A retrospective analysis was performed on the clinical data from 290 patients with OS who underwent surgical intervention. The dataset was preprocessed and feature-selected using statistical methods such as the T-test, Fisher's exact test, and Chi-square test. Subsequently, ML algorithms—Univariate Logistic Regression, Multivariate Logistic Regression, Least Absolute Shrinkage and Selection Operator (LASSO) regression, Random Forest (RF), and Extreme Gradient Boosting (XGBoost)—were employed to construct risk prediction models. Model performance was evaluated using the area under the receiver operating characteristic (ROC) curve (AUC).

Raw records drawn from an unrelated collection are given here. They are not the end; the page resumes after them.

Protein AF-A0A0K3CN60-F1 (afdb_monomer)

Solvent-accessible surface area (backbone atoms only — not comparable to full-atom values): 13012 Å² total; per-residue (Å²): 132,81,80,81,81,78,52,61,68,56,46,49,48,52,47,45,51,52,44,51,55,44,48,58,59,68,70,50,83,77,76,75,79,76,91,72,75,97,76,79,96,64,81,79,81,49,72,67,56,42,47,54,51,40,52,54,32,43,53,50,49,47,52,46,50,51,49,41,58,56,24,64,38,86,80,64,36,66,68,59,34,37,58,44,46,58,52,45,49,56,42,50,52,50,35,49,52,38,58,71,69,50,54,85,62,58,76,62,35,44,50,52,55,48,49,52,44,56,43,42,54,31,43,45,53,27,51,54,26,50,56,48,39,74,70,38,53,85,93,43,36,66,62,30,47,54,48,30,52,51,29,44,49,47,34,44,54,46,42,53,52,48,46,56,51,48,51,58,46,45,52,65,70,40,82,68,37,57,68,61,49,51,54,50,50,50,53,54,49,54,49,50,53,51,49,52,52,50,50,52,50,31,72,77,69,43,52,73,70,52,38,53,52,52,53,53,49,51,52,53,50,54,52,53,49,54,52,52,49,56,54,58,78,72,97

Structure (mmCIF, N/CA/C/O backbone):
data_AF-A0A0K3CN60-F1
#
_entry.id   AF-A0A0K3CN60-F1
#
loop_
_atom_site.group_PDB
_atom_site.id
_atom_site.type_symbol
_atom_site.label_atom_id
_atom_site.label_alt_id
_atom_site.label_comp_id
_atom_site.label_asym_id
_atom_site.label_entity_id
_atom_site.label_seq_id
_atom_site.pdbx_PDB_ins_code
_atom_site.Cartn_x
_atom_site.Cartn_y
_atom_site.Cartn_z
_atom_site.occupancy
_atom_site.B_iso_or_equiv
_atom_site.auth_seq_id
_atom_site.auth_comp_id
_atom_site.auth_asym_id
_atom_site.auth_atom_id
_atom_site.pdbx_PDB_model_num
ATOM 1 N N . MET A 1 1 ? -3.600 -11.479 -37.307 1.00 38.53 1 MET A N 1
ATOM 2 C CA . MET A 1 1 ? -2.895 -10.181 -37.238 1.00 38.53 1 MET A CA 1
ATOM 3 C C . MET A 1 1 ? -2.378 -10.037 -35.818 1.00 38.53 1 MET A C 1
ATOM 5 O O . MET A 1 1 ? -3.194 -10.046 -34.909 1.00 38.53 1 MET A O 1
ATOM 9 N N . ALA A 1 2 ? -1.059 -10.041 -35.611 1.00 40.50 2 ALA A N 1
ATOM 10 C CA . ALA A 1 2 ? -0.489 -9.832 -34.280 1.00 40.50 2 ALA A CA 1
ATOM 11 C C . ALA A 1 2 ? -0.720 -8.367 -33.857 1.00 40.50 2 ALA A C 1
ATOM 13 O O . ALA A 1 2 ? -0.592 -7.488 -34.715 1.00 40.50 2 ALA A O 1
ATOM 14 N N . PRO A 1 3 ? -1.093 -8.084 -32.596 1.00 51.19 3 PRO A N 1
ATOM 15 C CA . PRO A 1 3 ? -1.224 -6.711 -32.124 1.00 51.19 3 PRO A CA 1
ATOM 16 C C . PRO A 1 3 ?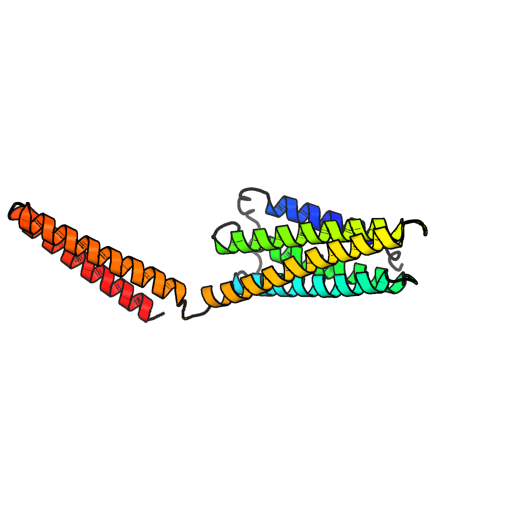 0.125 -5.995 -32.262 1.00 51.19 3 PRO A C 1
ATOM 18 O O . PRO A 1 3 ? 1.170 -6.564 -31.945 1.00 51.19 3 PRO A O 1
ATOM 21 N N . ALA A 1 4 ? 0.103 -4.762 -32.775 1.00 61.66 4 ALA A N 1
ATOM 22 C CA . ALA A 1 4 ? 1.297 -3.932 -32.872 1.00 61.66 4 ALA A CA 1
ATOM 23 C C . ALA A 1 4 ? 1.916 -3.780 -31.476 1.00 61.66 4 ALA A C 1
ATOM 25 O O . ALA A 1 4 ? 1.220 -3.481 -30.505 1.00 61.66 4 ALA A O 1
ATOM 26 N N . ALA A 1 5 ? 3.215 -4.045 -31.366 1.00 68.19 5 ALA A N 1
ATOM 27 C CA . ALA A 1 5 ? 3.892 -4.046 -30.082 1.00 68.19 5 ALA A CA 1
ATOM 28 C C . ALA A 1 5 ? 3.994 -2.601 -29.558 1.00 68.19 5 ALA A C 1
ATOM 30 O O . ALA A 1 5 ? 4.605 -1.761 -30.217 1.00 68.19 5 ALA A O 1
ATOM 31 N N . ARG A 1 6 ? 3.421 -2.326 -28.380 1.00 82.81 6 ARG A N 1
ATOM 32 C CA . ARG A 1 6 ? 3.365 -0.978 -27.779 1.00 82.81 6 ARG A CA 1
ATOM 33 C C . ARG A 1 6 ? 4.761 -0.385 -27.572 1.00 82.81 6 ARG A C 1
ATOM 35 O O . ARG A 1 6 ? 5.715 -1.124 -27.305 1.00 82.81 6 ARG A O 1
ATOM 42 N N . SER A 1 7 ? 4.904 0.931 -27.711 1.00 90.12 7 SER A N 1
ATOM 43 C CA . SER A 1 7 ? 6.162 1.619 -27.379 1.00 90.12 7 SER A CA 1
ATOM 44 C C . SER A 1 7 ? 6.318 1.780 -25.861 1.00 90.12 7 SER A C 1
ATOM 46 O O . SER A 1 7 ? 5.343 1.672 -25.116 1.00 90.12 7 SER A O 1
ATOM 48 N N . ALA A 1 8 ? 7.540 2.047 -25.385 1.00 90.19 8 ALA A N 1
ATOM 49 C CA . ALA A 1 8 ? 7.776 2.342 -23.969 1.00 90.19 8 ALA A CA 1
ATOM 50 C C . ALA A 1 8 ? 6.971 3.573 -23.508 1.00 90.19 8 ALA A C 1
ATOM 52 O O . ALA A 1 8 ? 6.334 3.521 -22.460 1.00 90.19 8 ALA A O 1
ATOM 53 N N . ASP A 1 9 ? 6.913 4.624 -24.331 1.00 92.06 9 ASP A N 1
ATOM 54 C CA . ASP A 1 9 ? 6.133 5.835 -24.045 1.00 92.06 9 ASP A CA 1
ATOM 55 C C . ASP A 1 9 ? 4.628 5.549 -23.939 1.00 92.06 9 ASP A C 1
ATOM 57 O O . ASP A 1 9 ? 3.950 6.072 -23.056 1.00 92.06 9 ASP A O 1
ATOM 61 N N . GLU A 1 10 ? 4.094 4.682 -24.807 1.00 94.38 10 GLU A N 1
ATOM 62 C CA . GLU A 1 10 ? 2.690 4.270 -24.741 1.00 94.38 10 GLU A CA 1
ATOM 63 C C . GLU A 1 10 ? 2.397 3.504 -23.446 1.00 94.38 10 GLU A C 1
ATOM 65 O O . GLU A 1 10 ? 1.379 3.756 -22.804 1.00 94.38 10 GLU A O 1
ATOM 70 N N . LEU A 1 11 ? 3.293 2.601 -23.034 1.00 95.62 11 LEU A N 1
ATOM 71 C CA . LEU A 1 11 ? 3.147 1.842 -21.789 1.00 95.62 11 LEU A CA 1
ATOM 72 C C . LEU A 1 11 ? 3.225 2.747 -20.555 1.00 95.62 11 LEU A C 1
ATOM 74 O O . LEU A 1 11 ? 2.410 2.595 -19.648 1.00 95.62 11 LEU A O 1
ATOM 78 N N . ILE A 1 12 ? 4.156 3.707 -20.534 1.00 95.50 12 ILE A N 1
ATOM 79 C CA . ILE A 1 12 ? 4.272 4.699 -19.455 1.00 95.50 12 ILE A CA 1
ATOM 80 C C . ILE A 1 12 ? 2.985 5.522 -19.354 1.00 95.50 12 ILE A C 1
ATOM 82 O O . ILE A 1 12 ? 2.452 5.681 -18.258 1.00 95.50 12 ILE A O 1
ATOM 86 N N . ARG A 1 13 ? 2.440 5.982 -20.488 1.00 95.88 13 ARG A N 1
ATOM 87 C CA . ARG A 1 13 ? 1.171 6.722 -20.519 1.00 95.88 13 ARG A CA 1
ATOM 88 C C . ARG A 1 13 ? 0.006 5.888 -19.985 1.00 95.88 13 ARG A C 1
ATOM 90 O O . ARG A 1 13 ? -0.763 6.381 -19.171 1.00 95.88 13 ARG A O 1
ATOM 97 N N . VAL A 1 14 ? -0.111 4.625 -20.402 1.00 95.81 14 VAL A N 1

The DeLong test was used to compare models and identify the optimal one.

Results

Among the evaluated models, XGBoost demonstrated superior performance with an area under the receiver operating characteristic curve (ROC-AUC) of 0.948, area under the precision–recall curve (PR-AUC) of 0.866, achieving an accuracy of 0.938, sensitivity of 0.933, and specificity of 0.939. The XGBoost model identified intraoperative blood loss, surgical duration, prophylactic antibiotic administration, age, targeted therapy, lymph node metastasis, and biomarkers (CA-125, CRP, FIB, Tn, SF, GGT) as significant predictors of postoperative pneumonia risk. A nomogram was developed based on these variables. POP was an independent predictor of poor overall survival (adjusted hazard ratio = 1.96, 95% confidence interval [CI]: 1.20–3.20; P = 0.008), with validated proportional hazards (global P = 0.428).

Conclusion

This study demonstrated that the XGBoost model incorporating 12 routinely available variables exhibited superior predictive performance for POP in OS patients. Additionally, POP was validated as an independent adverse prognostic factor for overall survival in this population.